Every line of the entries below that mentions "hydrolase" is to be copied out.

Stored items
- - -
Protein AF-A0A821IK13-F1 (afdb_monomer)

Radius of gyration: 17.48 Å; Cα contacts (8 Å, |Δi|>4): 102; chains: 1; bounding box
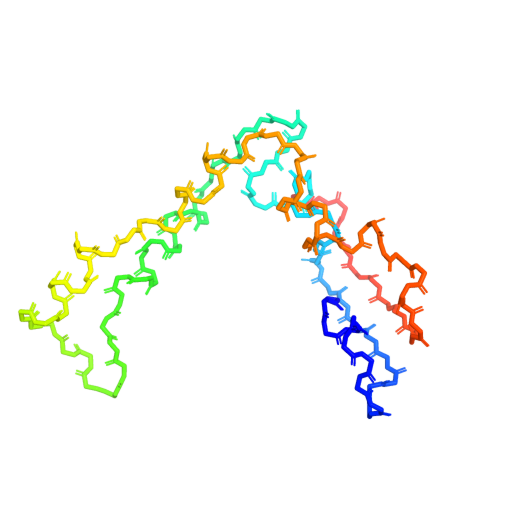: 38×28×45 Å

Solvent-accessible surface area (backbone atoms only — not comparable to full-atom values): 7046 Å² total; per-residue (Å²): 117,74,72,47,74,71,62,54,91,86,64,70,64,46,79,41,68,78,64,65,42,37,54,47,56,54,36,82,51,17,42,90,73,39,80,44,83,62,71,63,62,57,49,53,58,51,59,72,60,56,51,61,82,93,77,49,56,89,45,71,66,50,53,49,58,60,74,70,51,79,64,75,62,55,64,53,70,74,50,67,57,92,44,70,72,43,53,76,71,17,48,75,78,44,60,91,57,60,87,49,59,72,47,79,43,76,59,97,86,58,124

Foldseek 3Di:
DVVLLVVDVPDAEAEDELDALQCADSHQAHHPLHGHDDCVLVVVLVVLLFADDDPRDDDPVSVCCSPVDDRPSVVSVVVSDCDPVRCVRHCVNPVVSRPHYYHYHYDPPRD

Mean predicted aligned error: 4.17 Å

InterPro domains:
  IPR000383 Xaa-Pro dipeptidyl-peptidase-like domain [PF02129] (2-110)
  IPR029058 Alpha/Beta hydrolase fold [G3DSA:3.40.50.1820] (1-111)
  IPR029058 Alpha/Beta hydrolase fold [SSF53474] (2-110)

Sequence (111 aa):
MMATLRRPPALHAVFAAHGSDDLYNNDVHYGDGILHQDEYILSVDHENALPASPDYLINEQWANERFTRRPWIDIYLEHQLNDKLWQNHSIKYSYDNLTVPVYLLAGLYDA

Secondary structure (DSSP, 8-state):
-GGGGG--TT---EEEES--S-TTTSSSSEETTEEP--HHHHHHHHHTTSPPTTTT--SHHHHHHHHHSPPTTHHHHH--SS-HHHHHH-GGG-GGG--S-EEEE--TT--

Nearest PDB structures (foldseek):
  1e1n-assembly1_A  TM=1.701E-01  e=7.550E+00  Bos taurus

Structure (mmCIF, N/CA/C/O backbone):
data_AF-A0A821IK13-F1
#
_entry.id   AF-A0A821IK13-F1
#
loop_
_atom_site.group_PDB
_atom_site.id
_atom_site.type_symbol
_atom_site.label_atom_id
_atom_site.label_alt_id
_atom_site.label_comp_id
_atom_site.label_asym_id
_atom_site.label_entity_id
_atom_site.label_seq_id
_atom_site.pdbx_PDB_ins_code
_atom_site.Cartn_x
_atom_site.Cartn_y
_atom_site.Cartn_z
_atom_site.occupancy
_atom_site.B_iso_or_equiv
_atom_site.auth_seq_id
_atom_site.auth_comp_id
_atom_site.auth_asym_id
_atom_site.auth_atom_id
_atom_site.pdbx_PDB_model_num
ATOM 1 N N . MET A 1 1 ? -11.071 -4.426 3.064 1.00 78.56 1 MET A N 1
ATOM 2 C CA . MET A 1 1 ? -12.067 -3.615 3.811 1.00 78.56 1 MET A CA 1
ATOM 3 C C . MET A 1 1 ? -12.541 -2.366 3.064 1.00 78.56 1 MET A C 1
ATOM 5 O O . MET A 1 1 ? -13.709 -2.052 3.196 1.00 78.56 1 MET A O 1
ATOM 9 N N . MET A 1 2 ? -11.734 -1.714 2.215 1.00 82.44 2 MET A N 1
ATOM 10 C CA . MET A 1 2 ? -12.094 -0.482 1.469 1.00 82.44 2 MET A CA 1
ATOM 11 C C . MET A 1 2 ? -13.471 -0.451 0.777 1.00 82.44 2 MET A C 1
ATOM 13 O O . MET A 1 2 ? -14.079 0.612 0.670 1.00 82.44 2 MET A O 1
ATOM 17 N N . ALA A 1 3 ? -14.008 -1.596 0.342 1.00 82.62 3 ALA A N 1
ATOM 18 C CA . ALA A 1 3 ? -15.356 -1.681
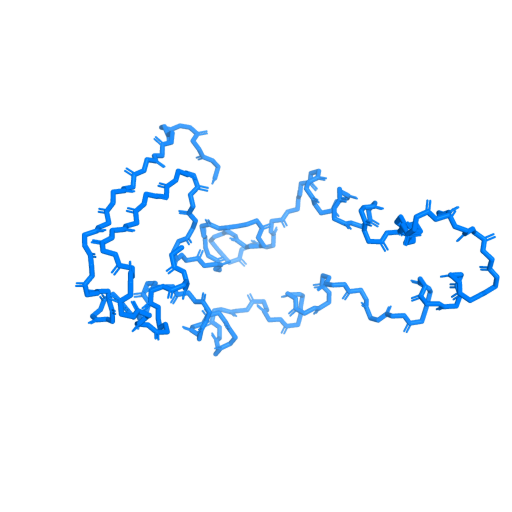 -0.225 1.00 82.62 3 ALA A CA 1
ATOM 19 C C . ALA A 1 3 ? -16.465 -1.184 0.731 1.00 82.62 3 ALA A C 1
ATOM 21 O O . ALA A 1 3 ? -17.485 -0.674 0.264 1.00 82.62 3 ALA A O 1
ATOM 22 N N . THR A 1 4 ? -16.267 -1.274 2.053 1.00 84.19 4 THR A N 1
ATOM 23 C CA . THR A 1 4 ? -17.225 -0.790 3.063 1.00 84.19 4 THR A CA 1
ATOM 24 C C . THR A 1 4 ? -17.390 0.726 3.032 1.00 84.19 4 THR A C 1
ATOM 26 O O . THR A 1 4 ? -18.485 1.216 3.302 1.00 84.19 4 THR A O 1
ATOM 29 N N . LEU A 1 5 ? -16.355 1.476 2.631 1.00 82.50 5 LEU A N 1
ATOM 30 C CA . LEU A 1 5 ? -16.389 2.942 2.576 1.00 82.50 5 LEU A CA 1
ATOM 31 C C . LEU A 1 5 ? -17.440 3.465 1.588 1.00 82.50 5 LEU A C 1
ATOM 33 O O . LEU A 1 5 ? -17.971 4.557 1.766 1.00 82.50 5 LEU A O 1
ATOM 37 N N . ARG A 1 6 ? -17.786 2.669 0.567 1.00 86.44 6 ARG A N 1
- - -
§ Response box:
  IPR029058 Alpha/Beta hydrolase fold [G3DSA:3.40.50.1820] (1-111)
  IPR029058 Alpha/Beta hydrolase fold [SSF53474] (2-110)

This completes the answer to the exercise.